- [Your task]
Word for word, return the lines from the start of the entries below through the line that has "IPR057475 Cuticlin, C-terminal".

- [Given records]
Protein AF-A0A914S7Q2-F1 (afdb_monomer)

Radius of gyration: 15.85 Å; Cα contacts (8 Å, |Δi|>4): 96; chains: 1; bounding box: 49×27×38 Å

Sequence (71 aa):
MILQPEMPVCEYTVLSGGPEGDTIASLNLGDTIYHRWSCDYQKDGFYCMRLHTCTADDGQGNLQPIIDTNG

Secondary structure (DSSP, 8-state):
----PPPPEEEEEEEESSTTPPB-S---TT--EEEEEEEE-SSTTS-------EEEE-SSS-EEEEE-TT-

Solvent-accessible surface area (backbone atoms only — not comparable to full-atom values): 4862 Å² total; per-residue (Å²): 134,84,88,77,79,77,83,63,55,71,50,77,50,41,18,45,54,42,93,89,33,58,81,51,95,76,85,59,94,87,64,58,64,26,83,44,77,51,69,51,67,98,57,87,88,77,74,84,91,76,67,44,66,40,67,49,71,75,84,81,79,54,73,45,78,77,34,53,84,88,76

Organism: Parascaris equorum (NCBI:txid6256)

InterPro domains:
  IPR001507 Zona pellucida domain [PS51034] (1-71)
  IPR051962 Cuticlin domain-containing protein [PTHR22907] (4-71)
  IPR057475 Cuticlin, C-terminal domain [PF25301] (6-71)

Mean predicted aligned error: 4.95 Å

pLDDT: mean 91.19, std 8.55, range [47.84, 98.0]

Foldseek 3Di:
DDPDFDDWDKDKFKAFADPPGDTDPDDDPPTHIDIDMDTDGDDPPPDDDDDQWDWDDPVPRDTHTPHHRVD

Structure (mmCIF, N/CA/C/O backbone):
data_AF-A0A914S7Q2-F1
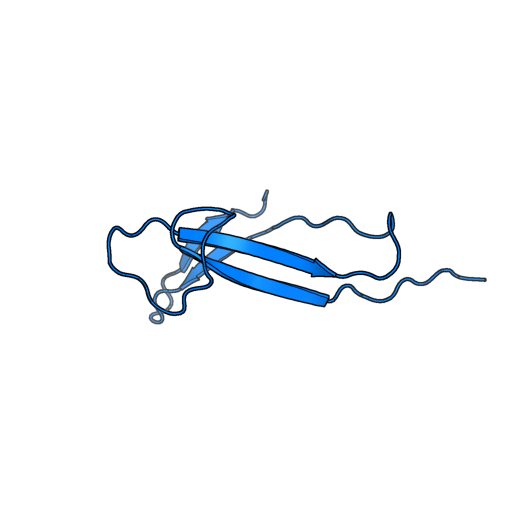#
_entry.id   AF-A0A914S7Q2-F1
#
loop_
_atom_site.group_PDB
_atom_site.id
_atom_site.type_symbol
_atom_site.label_atom_id
_atom_site.label_alt_id
_atom_site.label_comp_id
_atom_site.label_asym_id
_atom_site.label_entity_id
_atom_site.label_seq_id
_atom_site.pdbx_PDB_ins_code
_atom_site.Cartn_x
_atom_site.Cartn_y
_atom_site.Cartn_z
_atom_site.occupancy
_atom_site.B_iso_or_equiv
_atom_site.auth_seq_id
_atom_site.auth_comp_id
_atom_site.auth_asym_id
_atom_site.auth_atom_id
_atom_site.pdbx_PDB_model_num
ATOM 1 N N . MET A 1 1 ? 29.397 -7.846 -17.232 1.00 47.84 1 MET A N 1
ATOM 2 C CA . MET A 1 1 ? 28.681 -6.620 -16.821 1.00 47.84 1 MET A CA 1
ATOM 3 C C . MET A 1 1 ? 27.482 -7.070 -16.009 1.00 47.84 1 MET A C 1
ATOM 5 O O . MET A 1 1 ? 26.694 -7.843 -16.536 1.00 47.84 1 MET A O 1
ATOM 9 N N . ILE A 1 2 ? 27.407 -6.726 -14.724 1.00 61.66 2 ILE A N 1
ATOM 10 C CA . ILE A 1 2 ? 26.289 -7.150 -13.871 1.00 61.66 2 ILE A CA 1
ATOM 11 C C . ILE A 1 2 ? 25.133 -6.179 -14.126 1.00 61.66 2 ILE A C 1
ATOM 13 O O . ILE A 1 2 ? 25.292 -4.973 -13.960 1.00 61.66 2 ILE A O 1
ATOM 17 N N . LEU A 1 3 ? 23.997 -6.700 -14.590 1.00 72.81 3 LEU A N 1
ATOM 18 C CA . LEU A 1 3 ? 22.744 -5.956 -14.695 1.00 72.81 3 LEU A CA 1
ATOM 19 C C . LEU A 1 3 ? 22.136 -5.895 -13.293 1.00 72.81 3 LEU A C 1
ATOM 21 O O . LEU A 1 3 ? 21.417 -6.808 -12.902 1.00 72.81 3 LEU A O 1
ATOM 25 N N . GLN A 1 4 ? 22.470 -4.864 -12.520 1.00 78.00 4 GLN A N 1
ATOM 26 C CA . GLN A 1 4
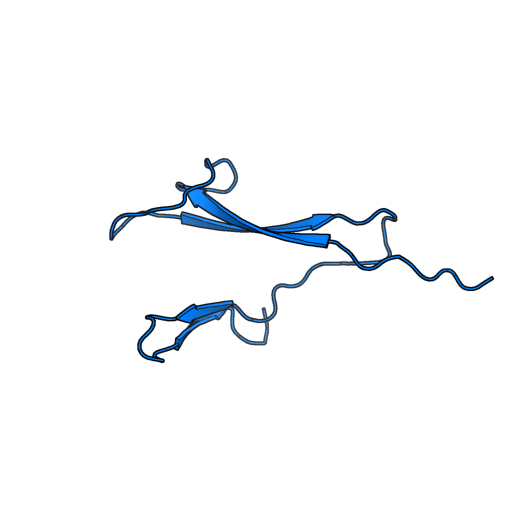 ? 21.784 -4.592 -11.260 1.00 78.00 4 GLN A CA 1
ATOM 27 C C . GLN A 1 4 ? 20.646 -3.597 -11.537 1.00 78.00 4 GLN A C 1
ATOM 29 O O . GLN A 1 4 ? 20.935 -2.451 -11.882 1.00 78.00 4 GLN A O 1
ATOM 34 N N . PRO A 1 5 ? 19.374 -4.026 -11.491 1.00 81.88 5 PRO A N 1
ATOM 35 C CA . PRO A 1 5 ? 18.238 -3.116 -11.608 1.00 81.88 5 PRO A CA 1
ATOM 36 C C . PRO A 1 5 ? 18.130 -2.210 -10.370 1.00 81.88 5 PRO A C 1
ATOM 38 O O . PRO A 1 5 ? 18.492 -2.612 -9.262 1.00 81.88 5 PRO A O 1
ATOM 41 N N . GLU A 1 6 ? 17.662 -0.978 -10.569 1.00 88.19 6 GLU A N 1
ATOM 42 C CA . GLU A 1 6 ? 17.339 -0.060 -9.472 1.00 88.19 6 GLU A CA 1
ATOM 43 C C . GLU A 1 6 ? 16.097 -0.549 -8.724 1.00 88.19 6 GLU A C 1
ATOM 45 O O . GLU A 1 6 ? 15.189 -1.120 -9.328 1.00 88.19 6 GLU A O 1
ATOM 50 N N . MET A 1 7 ? 16.057 -0.319 -7.411 1.00 89.19 7 MET A N 1
ATOM 51 C CA . MET A 1 7 ? 14.905 -0.700 -6.595 1.00 89.19 7 MET A CA 1
ATOM 52 C C . MET A 1 7 ? 13.647 0.058 -7.046 1.00 89.19 7 MET A C 1
ATOM 54 O O . MET A 1 7 ? 13.732 1.266 -7.274 1.00 89.19 7 MET A O 1
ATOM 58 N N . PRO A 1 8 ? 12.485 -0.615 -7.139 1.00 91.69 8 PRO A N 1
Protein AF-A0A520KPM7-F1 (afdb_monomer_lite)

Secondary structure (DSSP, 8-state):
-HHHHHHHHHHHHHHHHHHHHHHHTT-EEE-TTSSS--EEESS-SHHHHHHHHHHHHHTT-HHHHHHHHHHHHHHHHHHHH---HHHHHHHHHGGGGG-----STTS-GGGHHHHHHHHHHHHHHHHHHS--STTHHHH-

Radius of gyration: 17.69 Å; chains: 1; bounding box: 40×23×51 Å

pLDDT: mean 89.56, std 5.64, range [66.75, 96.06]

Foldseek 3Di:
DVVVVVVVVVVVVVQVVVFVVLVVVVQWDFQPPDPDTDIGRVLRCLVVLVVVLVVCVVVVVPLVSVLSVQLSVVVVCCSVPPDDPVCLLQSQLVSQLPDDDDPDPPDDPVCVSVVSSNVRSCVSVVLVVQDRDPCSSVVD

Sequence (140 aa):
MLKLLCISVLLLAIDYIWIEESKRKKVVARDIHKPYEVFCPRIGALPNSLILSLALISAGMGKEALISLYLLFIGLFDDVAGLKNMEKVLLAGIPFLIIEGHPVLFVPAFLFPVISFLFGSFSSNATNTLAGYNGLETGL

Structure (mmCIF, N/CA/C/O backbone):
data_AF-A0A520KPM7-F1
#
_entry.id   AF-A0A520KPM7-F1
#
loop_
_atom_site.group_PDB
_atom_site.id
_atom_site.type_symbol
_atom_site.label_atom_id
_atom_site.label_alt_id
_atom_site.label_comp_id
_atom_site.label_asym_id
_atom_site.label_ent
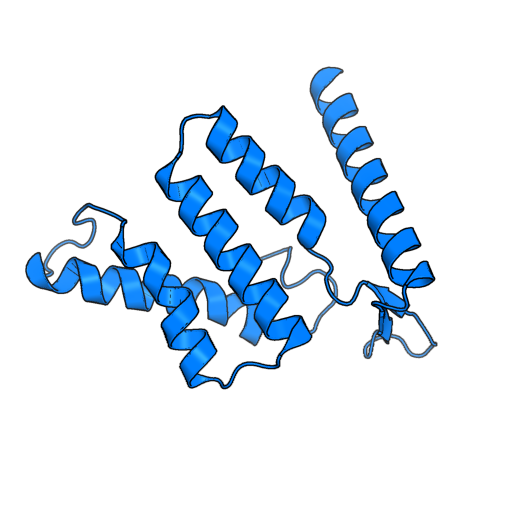ity_id
_atom_site.label_seq_id
_atom_site.pdbx_PDB_ins_code
_atom_site.Cartn_x
_atom_site.Cartn_y
_atom_site.Cartn_z
_atom_site.occupancy
_atom_site.B_iso_or_equiv
_atom_site.auth_seq_id
_atom_site.auth_comp_id
_atom_site.auth_asym_id
_atom_site.auth_atom_id
_atom_site.pdbx_PDB_model_num
ATOM 1 N N . MET A 1 1 ? 23.554 -10.041 13.834 1.00 70.94 1 MET A N 1
ATOM 2 C CA . MET A 1 1 ? 22.528 -10.352 14.854 1.00 70.94 1 MET A CA 1
ATOM 3 C C . MET A 1 1 ? 21.997 -9.098 15.551 1.00 70.94 1 MET A C 1
ATOM 5 O O . MET A 1 1 ? 20.814 -8.832 15.419 1.00 70.94 1 MET A O 1
ATOM 9 N N . LEU A 1 2 ? 22.844 -8.270 16.183 1.00 84.12 2 LEU A N 1
ATOM 10 C CA . LEU A 1 2 ? 22.408 -7.049 16.891 1.00 84.12 2 LEU A CA 1
ATOM 11 C C . LEU A 1 2 ? 21.628 -6.048 16.012 1.00 84.12 2 LEU A C 1
ATOM 13 O O . LEU A 1 2 ? 20.579 -5.575 16.415 1.00 84.12 2 LEU A O 1
ATOM 17 N N . LYS A 1 3 ? 22.088 -5.779 14.780 1.00 80.38 3 LYS A N 1
ATOM 18 C CA . LYS A 1 3 ? 21.401 -4.855 13.853 1.00 80.38 3 LYS A CA 1
ATOM 19 C C . LYS A 1 3 ? 19.978 -5.300 13.492 1.00 80.38 3 LYS A C 1
ATOM 21 O O . LYS A 1 3 ? 19.080 -4.473 13.453 1.00 80.38 3 LYS A O 1
ATOM 26 N N . LEU A 1 4 ? 19.779 -6.600 13.256 1.00 77.56 4 LEU A N 1
ATOM 27 C CA . LEU A 1 4 ? 18.459 -7.167 12.959 1.00 77.56 4 LEU A CA 1
ATOM 28 C C . LEU A 1 4 ? 17.534 -7.042 14.169 1.00 77.56 4 LEU A C 1
ATOM 30 O O . LEU A 1 4 ? 16.409 -6.590 14.019 1.00 77.56 4 LEU A O 1
ATOM 34 N N . LEU A 1 5 ? 18.046 -7.340 15.369 1.00 85.88 5 LEU A N 1
ATOM 35 C CA . LEU A 1 5 ? 17.305 -7.145 16.613 1.00 85.88 5 LEU A CA 1
ATOM 36 C C . LEU A 1 5 ? 16.878 -5.679 16.791 1.00 85.88 5 LEU A C 1
ATOM 38 O O . LEU A 1 5 ? 15.722 -5.418 17.103 1.00 85.88 5 LEU A O 1
ATOM 42 N N . CYS A 1 6 ? 17.778 -4.722 16.543 1.00 86.38 6 CYS A N 1
ATOM 43 C CA . CYS A 1 6 ? 17.457 -3.297 16.622 1.00 86.38 6 CYS A CA 1
ATOM 44 C C . CYS A 1 6 ? 16.358 -2.886 15.630 1.00 86.38 6 CYS A C 1
ATOM 46 O O . CYS A 1 6 ? 15.463 -2.138 16.010 1.00 86.38 6 CYS A O 1
ATOM 48 N N . ILE A 1 7 ? 16.398 -3.386 14.389 1.00 84.38 7 ILE A N 1
ATOM 49 C CA . ILE A 1 7 ? 15.363 -3.108 13.380 1.00 84.38 7 ILE A CA 1
ATOM 50 C C . ILE A 1 7 ? 14.020 -3.702 13.815 1.00 84.38 7 ILE A C 1
ATOM 52 O O . ILE A 1 7 ? 13.015 -2.999 13.796 1.00 84.38 7 ILE A O 1
ATOM 56 N N . SER A 1 8 ? 13.997 -4.958 14.269 1.00 83.12 8 SER A N 1
ATOM 57 C CA . SER A 1 8 ? 12.771 -5.603 14.752 1.00 83.12 8 SER A CA 1
ATOM 58 C C . SER A 1 8 ? 12.154 -4.862 15.939 1.00 83.12 8 SER A C 1
ATOM 60 O O . SER A 1 8 ? 10.947 -4.643 15.962 1.00 83.12 8 SER A O 1
ATOM 62 N N . VAL A 1 9 ? 12.971 -4.432 16.906 1.00 89.81 9 VAL A N 1
ATOM 63 C CA . VAL A 1 9 ? 12.498 -3.654 18.062 1.00 89.81 9 VAL A CA 1
ATOM 64 C C . VAL A 1 9 ? 11.950 -2.295 17.626 1.00 89.81 9 VAL A C 1
ATOM 66 O O . VAL A 1 9 ? 10.910 -1.876 18.129 1.00 89.81 9 VAL A O 1
ATOM 69 N N . LEU A 1 10 ? 12.608 -1.621 16.679 1.00 88.69 10 LEU A N 1
ATOM 70 C CA . LEU A 1 10 ? 12.138 -0.342 16.147 1.00 88.69 10 LEU A CA 1
ATOM 71 C C . LEU A 1 10 ? 10.782 -0.490 15.441 1.00 88.69 10 LEU A C 1
ATOM 73 O O . LEU A 1 10 ? 9.886 0.309 15.693 1.00 88.69 10 LEU A O 1
ATOM 77 N N . LEU A 1 11 ? 10.617 -1.518 14.602 1.00 86.06 11 LEU A N 1
ATOM 78 C CA . LEU A 1 11 ? 9.356 -1.798 13.908 1.00 86.06 11 LEU A CA 1
ATOM 79 C C . LEU A 1 11 ? 8.218 -2.054 14.899 1.00 86.06 11 LEU A C 1
ATOM 81 O O . LEU A 1 11 ? 7.182 -1.401 14.821 1.00 86.06 11 LEU A O 1
ATOM 85 N N . LEU A 1 12 ? 8.450 -2.913 15.896 1.00 88.75 12 LEU A N 1
ATOM 86 C CA . LEU A 1 12 ? 7.465 -3.188 16.945 1.00 88.75 12 LEU A CA 1
ATOM 87 C C . LEU A 1 12 ? 7.098 -1.931 17.742 1.00 88.75 12 LEU A C 1
ATOM 89 O O . LEU A 1 12 ? 5.931 -1.732 18.077 1.00 88.75 12 LEU A O 1
ATOM 93 N N . ALA A 1 13 ? 8.077 -1.075 18.044 1.00 92.12 13 ALA A N 1
ATOM 94 C CA . ALA A 1 13 ? 7.826 0.181 18.741 1.00 92.12 13 ALA A CA 1
ATOM 95 C C . ALA A 1 13 ? 6.974 1.138 17.895 1.00 92.12 13 ALA A C 1
ATOM 97 O O . ALA A 1 13 ? 6.051 1.760 18.419 1.00 92.12 13 ALA A O 1
ATOM 98 N N . ILE A 1 14 ? 7.254 1.238 16.593 1.00 92.00 14 ILE A N 1
ATOM 99 C CA . ILE A 1 14 ? 6.489 2.071 15.661 1.00 92.00 14 ILE A CA 1
ATOM 100 C C . ILE A 1 14 ? 5.049 1.557 15.529 1.00 92.00 14 ILE A C 1
ATOM 102 O O . ILE A 1 14 ? 4.117 2.355 15.650 1.00 92.00 14 ILE A O 1
ATOM 106 N N . ASP A 1 15 ? 4.855 0.249 15.345 1.00 89.62 15 ASP A N 1
ATOM 107 C CA . ASP A 1 15 ? 3.521 -0.357 15.265 1.00 89.62 15 ASP A CA 1
ATOM 108 C C . ASP A 1 15 ? 2.734 -0.139 16.562 1.00 89.62 15 ASP A C 1
ATOM 110 O O . ASP A 1 15 ? 1.565 0.246 16.525 1.00 89.62 15 ASP A O 1
ATOM 114 N N . TYR A 1 16 ? 3.380 -0.302 17.721 1.00 91.88 16 TYR A N 1
ATOM 115 C CA . TYR A 1 16 ? 2.757 -0.028 19.015 1.00 91.88 16 TYR A CA 1
ATOM 116 C C . TYR A 1 16 ? 2.300 1.432 19.136 1.00 91.88 16 TYR A C 1
ATOM 118 O O . TYR A 1 16 ? 1.149 1.693 19.491 1.00 91.88 16 TYR A O 1
ATOM 126 N N . ILE A 1 17 ? 3.172 2.389 18.797 1.00 93.62 17 ILE A N 1
ATOM 127 C CA . ILE A 1 17 ? 2.831 3.819 18.807 1.00 93.62 17 ILE A CA 1
ATOM 128 C C . ILE A 1 17 ? 1.649 4.089 17.870 1.00 93.62 17 ILE A C 1
ATOM 130 O O . ILE A 1 17 ? 0.723 4.815 18.237 1.00 93.62 17 ILE A O 1
ATOM 134 N N . TRP A 1 18 ? 1.652 3.489 16.679 1.00 93.56 18 TRP A N 1
ATOM 135 C CA . TRP A 1 18 ? 0.579 3.654 15.705 1.00 93.56 18 TRP A CA 1
ATOM 136 C C . TRP A 1 18 ? -0.759 3.091 16.193 1.00 93.56 18 TRP A C 1
ATOM 138 O O . TRP A 1 18 ? -1.799 3.741 16.036 1.00 93.56 18 TRP A O 1
ATOM 148 N N . ILE A 1 19 ? -0.743 1.918 16.828 1.00 92.31 19 ILE A N 1
ATOM 149 C CA . ILE A 1 19 ? -1.931 1.300 17.424 1.00 92.31 19 ILE A CA 1
ATOM 150 C C . ILE A 1 19 ? -2.526 2.213 18.500 1.00 92.31 19 ILE A C 1
ATOM 152 O O . ILE A 1 19 ? -3.729 2.494 18.474 1.00 92.31 19 ILE A O 1
ATOM 156 N N . GLU A 1 20 ? -1.700 2.705 19.422 1.00 94.06 20 GLU A N 1
ATOM 157 C CA . GLU A 1 20 ? -2.159 3.570 20.511 1.00 94.06 20 GLU A CA 1
ATOM 158 C C . GLU A 1 20 ? -2.670 4.924 19.999 1.00 94.06 20 GLU A C 1
ATOM 160 O O . GLU A 1 20 ? -3.714 5.409 20.446 1.00 94.06 20 GLU A O 1
ATOM 165 N N . GLU A 1 21 ? -2.016 5.509 18.993 1.00 94.31 21 GLU A N 1
ATOM 166 C CA . GLU A 1 21 ? -2.496 6.741 18.365 1.00 94.31 21 GLU A CA 1
ATOM 167 C C . GLU A 1 21 ? -3.811 6.568 17.617 1.00 94.31 21 GLU A C 1
ATOM 169 O O . GLU A 1 21 ? -4.700 7.422 17.702 1.00 94.31 21 GLU A O 1
ATOM 174 N N . SER A 1 22 ? -3.963 5.449 16.914 1.00 93.19 22 SER A N 1
ATOM 175 C CA . SER A 1 22 ? -5.196 5.122 16.204 1.00 93.19 22 SER A CA 1
ATOM 176 C C . SER A 1 22 ? -6.365 5.019 17.181 1.00 93.19 22 SER A C 1
ATOM 178 O O . SER A 1 22 ? -7.419 5.617 16.942 1.00 93.19 22 SER A O 1
ATOM 180 N N . LYS A 1 23 ? -6.163 4.358 18.331 1.00 92.75 23 LYS A N 1
ATOM 181 C CA . LYS A 1 23 ? -7.153 4.309 19.419 1.00 92.75 23 LYS A CA 1
ATOM 182 C C . LYS A 1 23 ? -7.461 5.705 19.956 1.00 92.75 23 LYS A C 1
ATOM 184 O O . LYS A 1 23 ? -8.633 6.079 20.028 1.00 92.75 23 LYS A O 1
ATOM 189 N N . ARG A 1 24 ? -6.434 6.505 20.274 1.00 94.44 24 ARG A N 1
ATOM 190 C CA . ARG A 1 24 ? -6.604 7.862 20.825 1.00 94.44 24 ARG A CA 1
ATOM 191 C C . ARG A 1 24 ? -7.396 8.774 19.887 1.00 94.44 24 ARG A C 1
ATOM 193 O O . ARG A 1 24 ? -8.252 9.531 20.341 1.00 94.44 24 ARG A
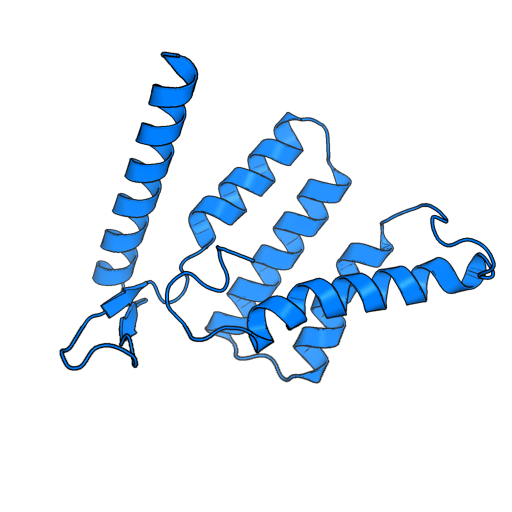 O 1
ATOM 200 N N . LYS A 1 25 ? -7.133 8.691 18.582 1.00 92.81 25 LYS A N 1
ATOM 201 C CA . LYS A 1 25 ? -7.795 9.501 17.546 1.00 92.81 25 LYS A CA 1
ATOM 202 C C . LYS A 1 25 ? -9.099 8.895 17.024 1.00 92.81 25 LYS A C 1
ATOM 204 O O . LYS A 1 25 ? -9.709 9.479 16.134 1.00 92.81 25 LYS A O 1
ATOM 209 N N . LYS A 1 26 ? -9.536 7.751 17.562 1.00 92.06 26 LYS A N 1
ATOM 210 C CA . LYS A 1 26 ? -10.716 7.000 17.096 1.00 92.06 26 LYS A CA 1
ATOM 211 C C . LYS A 1 26 ? -10.638 6.599 15.612 1.00 92.06 26 LYS A C 1
ATOM 213 O O . LYS A 1 26 ? -11.665 6.420 14.963 1.00 92.06 26 LYS A O 1
ATOM 218 N N . VAL A 1 27 ? -9.427 6.402 15.084 1.00 90.62 27 VAL A N 1
ATOM 219 C CA . VAL A 1 27 ? -9.167 5.849 13.740 1.00 90.62 27 VAL A CA 1
ATOM 220 C C . VAL A 1 27 ? -9.087 4.325 13.847 1.00 90.62 27 VAL A C 1
ATOM 222 O O . VAL A 1 27 ? -8.086 3.685 13.531 1.00 90.62 27 VAL A O 1
ATOM 225 N N . VAL A 1 28 ? -10.154 3.736 14.376 1.00 93.25 28 VAL A N 1
ATOM 226 C CA . VAL A 1 28 ? -10.259 2.298 14.627 1.00 93.25 28 VAL A CA 1
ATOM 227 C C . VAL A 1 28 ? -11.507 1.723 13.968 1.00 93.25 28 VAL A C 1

- [Task answer]
Protein AF-A0A914S7Q2-F1 (afdb_monomer)

Radius of gyration: 15.85 Å; Cα contacts (8 Å, |Δi|>4): 96; chains: 1; bounding box: 49×27×38 Å

Sequence (71 aa):
MILQPEMPVCEYTVLSGGPEGDTIASLNLGDTIYHRWSCDYQKDGFYCMRLHTCTADDGQGNLQPIIDTNG

Secondary structure (DSSP, 8-state):
----PPPPEEEEEEEESSTTPPB-S---TT--EEEEEEEE-SSTTS-------EEEE-SSS-EEEEE-TT-

Solvent-accessible surface area (backbone atoms only — not comparable to full-atom values): 4862 Å² total; per-residue (Å²): 134,84,88,77,79,77,83,63,55,71,50,77,50,41,18,45,54,42,93,89,33,58,81,51,95,76,85,59,94,87,64,58,64,26,83,44,77,51,69,51,67,98,57,87,88,77,74,84,91,76,67,44,66,40,67,49,71,75,84,81,79,54,73,45,78,77,34,53,84,88,76

Organism: Parascaris equorum (NCBI:txid6256)

InterPro domains:
  IPR001507 Zona pellucida domain [PS51034] (1-71)
  IPR051962 Cuticlin domain-containing protein [PTHR22907] (4-71)
  IPR057475 Cuticlin, C-terminal domain [PF25301] (6-71)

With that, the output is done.